# Light and Hood for 2.5g



## yikesjason (Jul 2, 2008)

The most common practices for 2.5 gal tanks is to use an ott-light 13w desk lamp or a Hamlton bay 27w desk lamp. If you were to build a canopy, you can strip down one of those fixtures to use. I did something like that for my 2.5 gal.


----------



## danepatrick (Jul 17, 2006)

+1 on the Hampton Bay 27w desk lamp. i just recently bought one for the tank i'm setting up and like it.


----------



## x2h (Dec 23, 2008)

i have a 2.5 G and I use a hood that seems to be built for it; the label says it's made by "all-glass aquarium inc.", and it's a '12" fluorescent aquarium reflector', rated at "120 volt 20 watt 60 hz". the light tube inside is actually 8 w though, and it says "all-glass aquarium preheat aquarium lamp". I have a picture of my tank here but the hood is not obvious

http://www.plantedtank.net/forums/attachment.php?attachmentid=13470&d=1242064545


----------



## kelly528 (Jul 22, 2009)

x2h said:


> i have a 2.5 G and I use a hood that seems to be built for it; the label says it's made by "all-glass aquarium inc.", and it's a '12" fluorescent aquarium reflector', rated at "120 volt 20 watt 60 hz". the light tube inside is actually 8 w though, and it says "all-glass aquarium preheat aquarium lamp". I have a picture of my tank here but the hood is not obvious
> 
> http://www.plantedtank.net/forums/attachment.php?attachmentid=13470&d=1242064545


If you could get a pic of the hood I'd be really interested to see it! I'm just about to break down and build one for mine.


----------



## danepatrick (Jul 17, 2006)

kelly528 said:


> If you could get a pic of the hood I'd be really interested to see it! I'm just about to break down and build one for mine.

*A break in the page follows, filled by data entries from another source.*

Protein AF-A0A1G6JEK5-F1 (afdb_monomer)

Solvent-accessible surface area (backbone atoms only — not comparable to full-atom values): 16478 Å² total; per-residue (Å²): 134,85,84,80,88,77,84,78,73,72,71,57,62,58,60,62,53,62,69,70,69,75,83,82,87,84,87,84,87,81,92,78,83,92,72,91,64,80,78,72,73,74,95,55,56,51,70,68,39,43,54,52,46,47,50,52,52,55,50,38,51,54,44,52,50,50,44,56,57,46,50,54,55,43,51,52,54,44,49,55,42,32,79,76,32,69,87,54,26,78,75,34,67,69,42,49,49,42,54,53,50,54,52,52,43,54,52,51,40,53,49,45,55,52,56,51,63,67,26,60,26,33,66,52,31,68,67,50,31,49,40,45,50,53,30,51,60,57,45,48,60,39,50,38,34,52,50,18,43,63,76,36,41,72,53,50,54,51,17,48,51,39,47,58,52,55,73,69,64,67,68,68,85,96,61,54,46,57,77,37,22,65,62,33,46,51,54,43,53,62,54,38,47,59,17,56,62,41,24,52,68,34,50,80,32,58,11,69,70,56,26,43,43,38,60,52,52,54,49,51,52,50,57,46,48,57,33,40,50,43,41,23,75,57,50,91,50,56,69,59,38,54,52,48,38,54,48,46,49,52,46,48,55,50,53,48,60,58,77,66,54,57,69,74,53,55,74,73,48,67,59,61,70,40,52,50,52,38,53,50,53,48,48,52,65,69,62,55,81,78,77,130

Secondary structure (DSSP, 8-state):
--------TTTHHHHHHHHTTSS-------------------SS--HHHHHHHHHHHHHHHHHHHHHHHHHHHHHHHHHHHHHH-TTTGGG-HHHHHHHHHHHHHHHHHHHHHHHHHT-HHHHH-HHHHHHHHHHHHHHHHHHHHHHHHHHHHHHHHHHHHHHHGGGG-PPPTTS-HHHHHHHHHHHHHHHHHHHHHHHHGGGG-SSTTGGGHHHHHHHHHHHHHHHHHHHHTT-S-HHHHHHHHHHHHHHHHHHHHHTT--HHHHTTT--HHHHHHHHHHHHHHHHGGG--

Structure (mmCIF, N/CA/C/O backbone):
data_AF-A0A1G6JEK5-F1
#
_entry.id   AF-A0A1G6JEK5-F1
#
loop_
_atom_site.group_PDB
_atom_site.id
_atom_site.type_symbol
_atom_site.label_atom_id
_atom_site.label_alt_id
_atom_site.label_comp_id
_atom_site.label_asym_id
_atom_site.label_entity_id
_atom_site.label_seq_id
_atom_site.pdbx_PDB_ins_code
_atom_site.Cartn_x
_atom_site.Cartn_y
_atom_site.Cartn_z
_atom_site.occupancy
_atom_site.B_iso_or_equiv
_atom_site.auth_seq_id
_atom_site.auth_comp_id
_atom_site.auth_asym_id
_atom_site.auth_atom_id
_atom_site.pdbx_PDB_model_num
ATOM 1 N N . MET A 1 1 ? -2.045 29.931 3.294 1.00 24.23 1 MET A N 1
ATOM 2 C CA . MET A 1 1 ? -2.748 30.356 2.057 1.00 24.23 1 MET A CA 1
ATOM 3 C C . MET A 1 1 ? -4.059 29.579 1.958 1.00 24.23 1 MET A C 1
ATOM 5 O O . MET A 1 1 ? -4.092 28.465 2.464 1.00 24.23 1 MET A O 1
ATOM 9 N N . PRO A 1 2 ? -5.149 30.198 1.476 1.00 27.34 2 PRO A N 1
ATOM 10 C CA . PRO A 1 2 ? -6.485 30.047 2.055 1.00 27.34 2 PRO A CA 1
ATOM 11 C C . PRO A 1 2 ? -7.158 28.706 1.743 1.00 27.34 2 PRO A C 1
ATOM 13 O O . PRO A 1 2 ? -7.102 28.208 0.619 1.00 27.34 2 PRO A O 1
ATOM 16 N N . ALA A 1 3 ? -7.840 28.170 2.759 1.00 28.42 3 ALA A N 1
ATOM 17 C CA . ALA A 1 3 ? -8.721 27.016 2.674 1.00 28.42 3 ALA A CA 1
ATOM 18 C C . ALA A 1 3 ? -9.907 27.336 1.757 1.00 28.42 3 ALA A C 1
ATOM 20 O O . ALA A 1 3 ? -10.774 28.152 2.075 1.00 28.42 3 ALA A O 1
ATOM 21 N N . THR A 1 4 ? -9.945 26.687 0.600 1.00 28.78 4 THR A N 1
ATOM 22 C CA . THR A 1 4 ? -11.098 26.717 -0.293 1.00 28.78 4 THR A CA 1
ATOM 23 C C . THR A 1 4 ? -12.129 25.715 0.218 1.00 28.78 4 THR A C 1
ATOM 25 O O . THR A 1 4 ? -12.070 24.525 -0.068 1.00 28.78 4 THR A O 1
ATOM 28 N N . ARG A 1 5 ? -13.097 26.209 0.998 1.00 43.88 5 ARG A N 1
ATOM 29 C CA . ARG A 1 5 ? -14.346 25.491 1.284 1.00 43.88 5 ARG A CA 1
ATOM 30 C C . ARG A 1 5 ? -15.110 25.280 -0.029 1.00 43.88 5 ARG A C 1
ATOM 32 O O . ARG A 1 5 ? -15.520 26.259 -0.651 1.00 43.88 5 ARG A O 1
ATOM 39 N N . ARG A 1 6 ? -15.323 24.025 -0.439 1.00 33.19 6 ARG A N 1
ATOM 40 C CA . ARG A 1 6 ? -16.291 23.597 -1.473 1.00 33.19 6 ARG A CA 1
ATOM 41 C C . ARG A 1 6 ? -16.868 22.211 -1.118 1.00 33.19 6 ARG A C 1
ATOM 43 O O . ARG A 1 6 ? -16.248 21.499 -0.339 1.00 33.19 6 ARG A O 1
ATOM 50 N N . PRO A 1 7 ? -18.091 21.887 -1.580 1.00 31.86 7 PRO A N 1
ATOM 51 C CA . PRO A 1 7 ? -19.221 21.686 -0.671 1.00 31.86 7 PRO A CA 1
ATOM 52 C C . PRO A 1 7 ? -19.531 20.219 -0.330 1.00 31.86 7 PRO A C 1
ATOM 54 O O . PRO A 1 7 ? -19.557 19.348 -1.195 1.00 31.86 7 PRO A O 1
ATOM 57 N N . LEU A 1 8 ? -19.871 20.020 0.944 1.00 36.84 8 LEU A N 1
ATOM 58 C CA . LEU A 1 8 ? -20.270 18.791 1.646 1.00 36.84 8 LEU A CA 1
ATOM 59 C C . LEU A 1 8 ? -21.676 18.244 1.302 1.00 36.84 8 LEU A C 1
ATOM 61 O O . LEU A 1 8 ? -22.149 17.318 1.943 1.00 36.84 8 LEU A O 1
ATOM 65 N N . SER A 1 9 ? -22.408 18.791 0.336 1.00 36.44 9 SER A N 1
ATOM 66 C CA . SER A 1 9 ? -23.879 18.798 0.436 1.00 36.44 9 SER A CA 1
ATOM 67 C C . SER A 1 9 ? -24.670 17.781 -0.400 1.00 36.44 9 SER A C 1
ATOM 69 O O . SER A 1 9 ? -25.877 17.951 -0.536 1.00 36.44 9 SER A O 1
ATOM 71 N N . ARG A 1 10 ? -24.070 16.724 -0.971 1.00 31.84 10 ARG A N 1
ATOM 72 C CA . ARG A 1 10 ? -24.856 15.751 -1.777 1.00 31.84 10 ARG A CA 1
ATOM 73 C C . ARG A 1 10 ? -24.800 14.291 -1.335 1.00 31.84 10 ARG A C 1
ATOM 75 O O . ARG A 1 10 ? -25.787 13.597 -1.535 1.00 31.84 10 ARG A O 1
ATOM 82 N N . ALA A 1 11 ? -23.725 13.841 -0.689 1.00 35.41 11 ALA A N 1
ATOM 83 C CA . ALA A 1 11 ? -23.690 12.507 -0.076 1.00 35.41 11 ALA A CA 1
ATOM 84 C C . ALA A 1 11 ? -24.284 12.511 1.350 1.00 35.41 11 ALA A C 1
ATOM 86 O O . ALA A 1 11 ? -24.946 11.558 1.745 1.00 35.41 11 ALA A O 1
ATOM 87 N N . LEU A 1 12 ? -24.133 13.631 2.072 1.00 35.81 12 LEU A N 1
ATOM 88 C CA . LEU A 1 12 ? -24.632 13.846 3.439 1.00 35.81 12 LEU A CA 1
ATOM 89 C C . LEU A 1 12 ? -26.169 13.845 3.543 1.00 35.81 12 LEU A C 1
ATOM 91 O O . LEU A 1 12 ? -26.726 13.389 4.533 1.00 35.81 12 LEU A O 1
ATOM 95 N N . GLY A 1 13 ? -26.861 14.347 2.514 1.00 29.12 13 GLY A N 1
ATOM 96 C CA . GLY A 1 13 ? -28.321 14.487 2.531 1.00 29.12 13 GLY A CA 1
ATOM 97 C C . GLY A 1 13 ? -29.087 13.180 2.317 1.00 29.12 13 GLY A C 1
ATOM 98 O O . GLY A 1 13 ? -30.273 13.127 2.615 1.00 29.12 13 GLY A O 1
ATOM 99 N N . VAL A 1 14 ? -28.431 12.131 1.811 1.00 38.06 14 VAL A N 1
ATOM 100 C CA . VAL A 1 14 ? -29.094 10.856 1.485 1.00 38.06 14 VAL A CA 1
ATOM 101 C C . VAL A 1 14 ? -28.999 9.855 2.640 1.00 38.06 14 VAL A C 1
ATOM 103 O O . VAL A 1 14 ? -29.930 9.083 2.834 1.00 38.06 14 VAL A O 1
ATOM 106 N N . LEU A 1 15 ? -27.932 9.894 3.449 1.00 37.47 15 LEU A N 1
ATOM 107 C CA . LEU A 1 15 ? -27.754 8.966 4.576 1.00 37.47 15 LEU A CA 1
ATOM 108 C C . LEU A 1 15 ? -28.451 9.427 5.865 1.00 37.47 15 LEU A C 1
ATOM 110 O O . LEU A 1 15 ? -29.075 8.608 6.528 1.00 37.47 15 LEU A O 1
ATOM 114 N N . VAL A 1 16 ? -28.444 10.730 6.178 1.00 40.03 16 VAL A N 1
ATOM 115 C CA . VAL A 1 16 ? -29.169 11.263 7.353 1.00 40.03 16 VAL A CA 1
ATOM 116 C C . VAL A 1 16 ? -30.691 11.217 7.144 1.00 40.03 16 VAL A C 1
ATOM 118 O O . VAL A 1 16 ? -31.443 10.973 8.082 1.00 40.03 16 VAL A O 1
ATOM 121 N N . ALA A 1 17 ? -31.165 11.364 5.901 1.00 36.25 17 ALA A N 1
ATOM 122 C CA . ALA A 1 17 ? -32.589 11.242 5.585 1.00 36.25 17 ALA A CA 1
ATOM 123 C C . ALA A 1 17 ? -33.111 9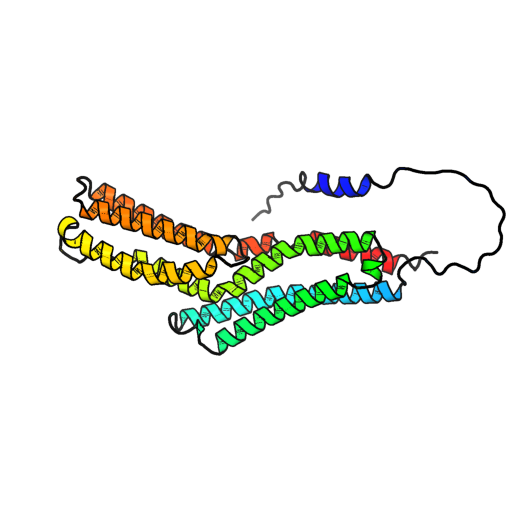.796 5.677 1.00 36.25 17 ALA A C 1
ATOM 125 O O . ALA A 1 17 ? -34.302 9.603 5.904 1.00 36.25 17 ALA A O 1
ATOM 126 N N . LEU A 1 18 ? -32.246 8.783 5.534 1.00 35.81 18 LEU A N 1
ATOM 127 C CA . LEU A 1 18 ? -32.662 7.378 5.595 1.00 35.81 18 LEU A CA 1
ATOM 128 C C . LEU A 1 18 ? -32.944 6.905 7.033 1.00 35.81 18 LEU A C 1
ATOM 130 O O . LEU A 1 18 ? -33.769 6.019 7.224 1.00 35.81 18 LEU A O 1
ATOM 134 N N . VAL A 1 19 ? -32.304 7.521 8.033 1.00 41.19 19 VAL A N 1
ATOM 135 C CA . VAL A 1 19 ? -32.489 7.189 9.460 1.00 41.19 19 VAL A CA 1
ATOM 136 C C . VAL A 1 19 ? -33.755 7.842 10.037 1.00 41.19 19 VAL A C 1
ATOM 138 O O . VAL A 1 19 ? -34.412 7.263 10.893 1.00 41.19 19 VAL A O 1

http://www.aqueonproducts.com/products/incandescent-strip-lights.htm


----------



## dirkgent001 (Nov 20, 2007)

There's a Zoo Med hood that I used when I had my AGA 2.5 tank running in my office.

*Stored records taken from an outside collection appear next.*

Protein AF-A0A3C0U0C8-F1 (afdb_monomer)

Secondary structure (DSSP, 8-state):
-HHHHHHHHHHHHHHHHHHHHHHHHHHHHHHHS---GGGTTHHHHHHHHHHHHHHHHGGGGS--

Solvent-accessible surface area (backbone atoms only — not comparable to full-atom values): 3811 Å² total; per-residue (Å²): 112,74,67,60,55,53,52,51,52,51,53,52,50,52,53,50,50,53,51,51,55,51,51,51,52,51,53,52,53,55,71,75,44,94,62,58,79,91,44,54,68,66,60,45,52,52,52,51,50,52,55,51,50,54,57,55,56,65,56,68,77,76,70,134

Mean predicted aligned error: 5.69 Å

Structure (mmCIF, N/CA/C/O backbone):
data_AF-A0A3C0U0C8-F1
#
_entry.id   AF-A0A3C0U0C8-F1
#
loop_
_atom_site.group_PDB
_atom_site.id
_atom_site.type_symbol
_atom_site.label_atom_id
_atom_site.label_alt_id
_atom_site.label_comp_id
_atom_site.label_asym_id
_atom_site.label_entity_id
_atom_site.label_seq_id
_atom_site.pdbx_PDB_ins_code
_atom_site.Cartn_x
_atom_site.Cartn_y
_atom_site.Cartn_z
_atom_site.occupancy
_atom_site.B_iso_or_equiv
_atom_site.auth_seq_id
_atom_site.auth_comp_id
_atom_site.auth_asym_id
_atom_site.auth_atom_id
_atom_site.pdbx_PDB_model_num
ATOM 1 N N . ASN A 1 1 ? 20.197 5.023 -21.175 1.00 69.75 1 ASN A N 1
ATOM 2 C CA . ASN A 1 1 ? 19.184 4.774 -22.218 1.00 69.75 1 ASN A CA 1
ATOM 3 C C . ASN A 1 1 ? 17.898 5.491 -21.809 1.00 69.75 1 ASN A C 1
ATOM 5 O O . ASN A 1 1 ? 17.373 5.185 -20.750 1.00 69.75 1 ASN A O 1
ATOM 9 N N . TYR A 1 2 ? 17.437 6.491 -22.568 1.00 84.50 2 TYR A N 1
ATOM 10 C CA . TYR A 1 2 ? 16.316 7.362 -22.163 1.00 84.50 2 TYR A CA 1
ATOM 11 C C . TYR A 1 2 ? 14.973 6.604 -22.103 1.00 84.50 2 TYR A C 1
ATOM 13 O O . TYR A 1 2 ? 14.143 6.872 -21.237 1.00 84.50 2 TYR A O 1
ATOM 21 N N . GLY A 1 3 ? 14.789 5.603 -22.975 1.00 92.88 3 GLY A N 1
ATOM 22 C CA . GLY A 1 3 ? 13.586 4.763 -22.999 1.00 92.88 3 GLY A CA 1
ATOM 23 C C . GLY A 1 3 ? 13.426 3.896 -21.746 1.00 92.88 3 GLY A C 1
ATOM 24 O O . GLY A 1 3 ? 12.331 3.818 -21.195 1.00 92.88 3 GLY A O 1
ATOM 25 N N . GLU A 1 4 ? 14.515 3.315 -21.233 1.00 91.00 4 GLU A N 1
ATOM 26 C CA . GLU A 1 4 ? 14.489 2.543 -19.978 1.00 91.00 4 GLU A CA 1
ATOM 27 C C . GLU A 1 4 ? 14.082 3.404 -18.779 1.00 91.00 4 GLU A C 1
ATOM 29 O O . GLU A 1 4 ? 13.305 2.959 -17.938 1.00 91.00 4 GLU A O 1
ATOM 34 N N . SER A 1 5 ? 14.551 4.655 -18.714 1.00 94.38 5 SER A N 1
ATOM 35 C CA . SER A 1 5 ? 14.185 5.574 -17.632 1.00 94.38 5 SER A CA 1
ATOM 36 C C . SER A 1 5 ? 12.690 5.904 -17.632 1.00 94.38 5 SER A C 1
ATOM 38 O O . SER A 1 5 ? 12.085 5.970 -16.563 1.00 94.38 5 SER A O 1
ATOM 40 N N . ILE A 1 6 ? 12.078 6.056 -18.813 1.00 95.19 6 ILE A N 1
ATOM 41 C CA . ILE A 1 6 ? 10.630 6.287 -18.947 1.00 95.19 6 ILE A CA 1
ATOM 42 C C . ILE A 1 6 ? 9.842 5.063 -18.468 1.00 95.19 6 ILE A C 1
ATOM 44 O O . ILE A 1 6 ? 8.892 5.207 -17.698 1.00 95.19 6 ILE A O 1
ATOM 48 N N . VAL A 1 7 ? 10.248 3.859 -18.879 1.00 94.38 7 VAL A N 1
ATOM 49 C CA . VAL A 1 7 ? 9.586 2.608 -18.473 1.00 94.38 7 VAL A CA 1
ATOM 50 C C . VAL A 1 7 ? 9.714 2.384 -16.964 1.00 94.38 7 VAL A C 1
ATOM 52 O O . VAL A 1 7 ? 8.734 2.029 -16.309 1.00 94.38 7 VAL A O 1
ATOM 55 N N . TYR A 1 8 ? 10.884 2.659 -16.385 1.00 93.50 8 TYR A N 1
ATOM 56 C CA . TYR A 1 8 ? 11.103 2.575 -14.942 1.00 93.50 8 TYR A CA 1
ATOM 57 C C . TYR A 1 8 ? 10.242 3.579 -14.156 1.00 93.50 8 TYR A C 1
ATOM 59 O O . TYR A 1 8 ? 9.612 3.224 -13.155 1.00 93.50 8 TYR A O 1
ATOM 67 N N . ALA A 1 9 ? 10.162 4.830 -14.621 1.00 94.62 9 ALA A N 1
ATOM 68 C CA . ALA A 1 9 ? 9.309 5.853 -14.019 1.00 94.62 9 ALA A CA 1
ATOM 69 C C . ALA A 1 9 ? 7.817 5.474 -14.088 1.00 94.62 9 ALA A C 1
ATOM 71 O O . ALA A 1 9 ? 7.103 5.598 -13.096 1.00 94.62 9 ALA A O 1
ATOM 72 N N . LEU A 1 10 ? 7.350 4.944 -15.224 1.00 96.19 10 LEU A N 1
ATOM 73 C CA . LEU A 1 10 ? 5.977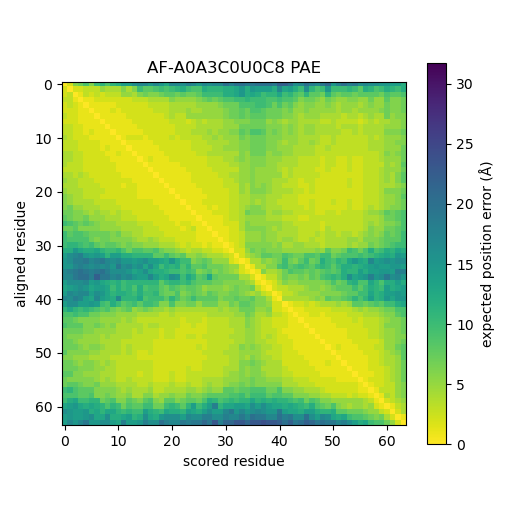 4.453 -15.373 1.00 96.19 10 LEU A CA 1
ATOM 74 C C . LEU A 1 10 ? 5.682 3.271 -14.443 1.00 96.19 10 LEU A C 1
ATOM 76 O O . LEU A 1 10 ? 4.668 3.279 -13.748 1.00 96.19 10 LEU A O 1
ATOM 80 N N . GLY A 1 11 ? 6.573 2.277 -14.388 1.00 92.88 11 GLY A N 1
ATOM 81 C CA . GLY A 1 11 ? 6.407 1.108 -13.521 1.00 92.88 11 GLY A CA 1
ATOM 82 C C . GLY A 1 11 ? 6.361 1.479 -12.036 1.00 92.88 11 GLY A C 1
ATOM 83 O O . GLY A 1 11 ? 5.475 1.030 -11.307 1.00 92.88 11 GLY A O 1
ATOM 84 N N . SER A 1 12 ? 7.269 2.353 -11.592 1.00 92.44 12 SER A N 1
ATOM 85 C CA . SER A 1 12 ? 7.296 2.844 -10.207 1.00 92.44 12 SER A CA 1
ATOM 86 C C . SER A 1 12 ? 6.065 3.685 -9.850 1.00 92.44 12 SER A C 1
ATOM 88 O O . SER A 1 12 ? 5.483 3.483 -8.782 1.00 92.44 12 SER A O 1
ATOM 90 N N . ALA A 1 13 ? 5.607 4.562 -10.749 1.00 95.12 13 ALA A N 1
ATOM 91 C CA . ALA A 1 13 ? 4.395 5.353 -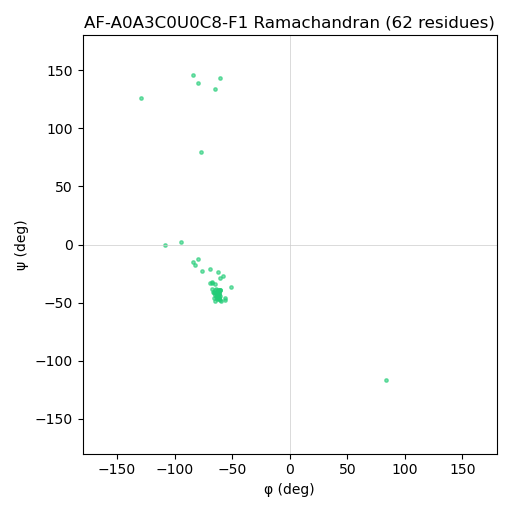10.544 1.00 95.12 13 ALA A CA 1
ATOM 92 C C . ALA A 1 13 ? 3.138 4.473 -10.439 1.00 95.12 13 ALA A C 1
ATOM 94 O O . ALA A 1 13 ? 2.315 4.678 -9.545 1.00 95.12 13 ALA A O 1
ATOM 95 N N . LEU A 1 14 ? 3.009 3.457 -11.300 1.00 95.44 14 LEU A N 1
ATOM 96 C CA . LEU A 1 14 ? 1.905 2.495 -11.248 1.00 95.44 14 LEU A CA 1
ATOM 97 C C . LEU A 1 14 ? 1.912 1.680 -9.949 1.00 95.44 14 LEU A C 1
ATOM 99 O O . LEU A 1 14 ? 0.862 1.515 -9.324 1.00 95.44 14 LEU A O 1
ATOM 103 N N . GLY A 1 15 ? 3.084 1.223 -9.498 1.00 92.69 15 GLY A N 1
ATOM 104 C CA . GLY A 1 15 ? 3.221 0.522 -8.218 1.00 92.69 15 GLY A CA 1
ATOM 105 C C . GLY A 1 15 ? 2.817 1.391 -7.023 1.00 92.69 15 GLY A C 1
ATOM 106 O O . GLY A 1 15 ? 2.095 0.943 -6.129 1.00 92.69 15 GLY A O 1
ATOM 107 N N . PHE A 1 16 ? 3.216 2.665 -7.030 1.00 93.12 16 PHE A N 1
ATOM 108 C CA . PHE A 1 16 ? 2.829 3.615 -5.989 1.00 93.12 16 PHE A CA 1
ATOM 109 C C . PHE A 1 16 ? 1.324 3.924 -6.001 1.00 93.12 16 PHE A C 1
ATOM 111 O O . PHE A 1 16 ? 0.693 3.959 -4.942 1.00 93.12 16 PHE A O 1
ATOM 118 N N . LEU A 1 17 ? 0.724 4.086 -7.184 1.00 96.31 17 LEU A N 1
ATOM 119 C CA . LEU A 1 17 ? -0.719 4.287 -7.336 1.00 96.31 17 LEU A CA 1
ATOM 120 C C . LEU A 1 17 ? -1.492 3.100 -6.752 1.00 96.31 17 LEU A C 1
ATOM 122 O O . LEU A 1 17 ? -2.389 3.294 -5.927 1.00 96.31 17 LEU A O 1
ATOM 126 N N . LEU A 1 18 ? -1.103 1.874 -7.113 1.00 94.50 18 LEU A N 1
ATOM 127 C CA . LEU A 1 18 ? -1.715 0.654 -6.588 1.00 94.50 18 LEU A CA 1
ATOM 128 C C . LEU A 1 18 ? -1.648 0.606 -5.053 1.00 94.50 18 LEU A C 1
ATOM 130 O O . LEU A 1 18 ? -2.658 0.355 -4.395 1.00 94.50 18 LEU A O 1
ATOM 134 N N . SER A 1 19 ? -0.480 0.919 -4.483 1.00 94.19 19 SER A N 1
ATOM 135 C CA . SER A 1 19 ? -0.280 1.016 -3.032 1.00 94.19 19 SER A CA 1
ATOM 136 C C . SER A 1 19 ? -1.243 2.015 -2.375 1.00 94.19 19 SER A C 1
ATOM 138 O O . SER A 1 19 ? -1.919 1.683 -1.397 1.00 94.19 19 SER A O 1
ATOM 140 N N . MET A 1 20 ? -1.378 3.220 -2.940 1.00 94.62 20 MET A N 1
ATOM 141 C CA . MET A 1 20 ? -2.284 4.248 -2.415 1.00 94.62 20 MET A CA 1
ATOM 142 C C . MET A 1 20 ? -3.756 3.830 -2.463 1.00 94.62 20 MET A C 1
ATOM 144 O O . MET A 1 20 ? -4.488 4.071 -1.500 1.00 94.62 20 MET A O 1
ATOM 148 N N . VAL A 1 21 ? -4.200 3.191 -3.549 1.00 95.12 21 VAL A N 1
ATOM 14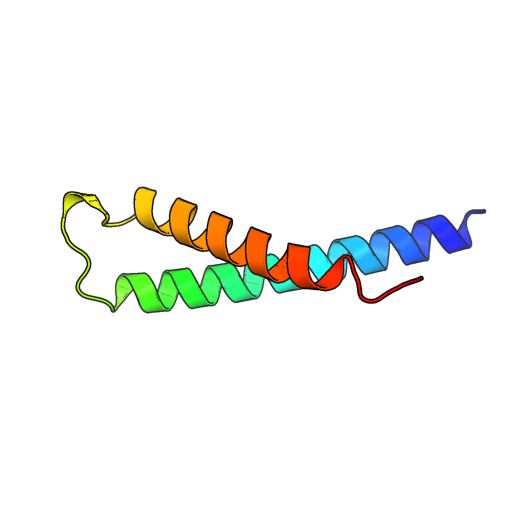9 C CA . VAL A 1 21 ? -5.591 2.726 -3.686 1.00 95.12 21 VAL A CA 1
ATOM 150 C C . VAL A 1 21 ? -5.913 1.667 -2.635 1.00 95.12 21 VAL A C 1
ATOM 152 O O . VAL A 1 21 ? -6.938 1.769 -1.954 1.00 95.12 21 VAL A O 1
ATOM 155 N N . ILE A 1 22 ? -5.015 0.698 -2.433 1.00 94.00 22 ILE A N 1
ATOM 156 C CA . ILE A 1 22 ? -5.172 -0.325 -1.391 1.00 94.00 22 ILE A CA 1
ATOM 157 C C . ILE A 1 22 ? -5.229 0.336 -0.011 1.00 94.00 22 ILE A C 1
ATOM 159 O O . ILE A 1 22 ? -6.147 0.065 0.766 1.00 94.00 22 ILE A O 1
ATOM 163 N N . MET A 1 23 ? -4.303 1.253 0.281 1.00 92.38 23 MET A N 1
ATOM 164 C CA . MET A 1 23 ? -4.255 1.951 1.567 1.00 92.38 23 MET A CA 1
ATOM 165 C C . MET A 1 23 ? -5.527 2.765 1.838 1.00 92.38 23 MET A C 1
ATOM 167 O O . MET A 1 23 ? -6.040 2.772 2.959 1.00 92.38 23 MET A O 1
ATOM 171 N N . SER A 1 24 ? -6.079 3.414 0.811 1.00 93.06 24 SER A N 1
ATOM 172 C CA . SER A 1 24 ? -7.351 4.137 0.893 1.00 93.06 24 SER A CA 1
ATOM 173 C C . SER A 1 24 ? -8.515 3.200 1.241 1.00 93.06 24 SER A C 1
ATOM 175 O O . SER A 1 24 ? -9.291 3.476 2.163 1.00 93.06 24 SER A O 1
ATOM 177 N N . GLY A 1 25 ? -8.592 2.042 0.577 1.00 91.44 25 GLY A N 1
ATOM 178 C CA . GLY A 1 25 ? -9.595 1.014 0.860 1.00 91.44 25 GLY A CA 1
ATOM 179 C C . GLY A 1 25 ? -9.489 0.459 2.283 1.00 91.44 25 GLY A C 1
ATOM 180 O O . GLY A 1 25 ? -10.492 0.383 2.998 1.00 91.44 25 GLY A O 1
ATOM 181 N N . VAL A 1 26 ? -8.271 0.138 2.733 1.00 90.50 26 VAL A N 1
ATOM 182 C CA . VAL A 1 26 ? -8.016 -0.341 4.101 1.00 90.50 26 VAL A CA 1
ATOM 183 C C . VAL A 1 26 ? -8.405 0.717 5.130 1.00 90.50 26 VAL A C 1
ATOM 185 O O . VAL A 1 26 ? -9.097 0.405 6.099 1.00 90.50 26 VAL A O 1
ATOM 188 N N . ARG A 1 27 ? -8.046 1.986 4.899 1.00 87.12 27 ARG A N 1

http://www.petguys.com/-097612325000.html

its 12" wide, perfect for that tank, and is just a single light screw type socket perfect for any type of CF bulb. I used an Ott-Light screw type CF Bulb sold at Home Depot/Lowes, but since it takes any standard screw type, your options are open to what bulbs you can find.


----------



## lhscouchmonster (Oct 23, 2009)

the ott light looks pricey, i picked up a 13 watt 5700k desk lamp for 15 bucks at bed bath and beyond. I must have got lucky because I went back and there are none left!


----------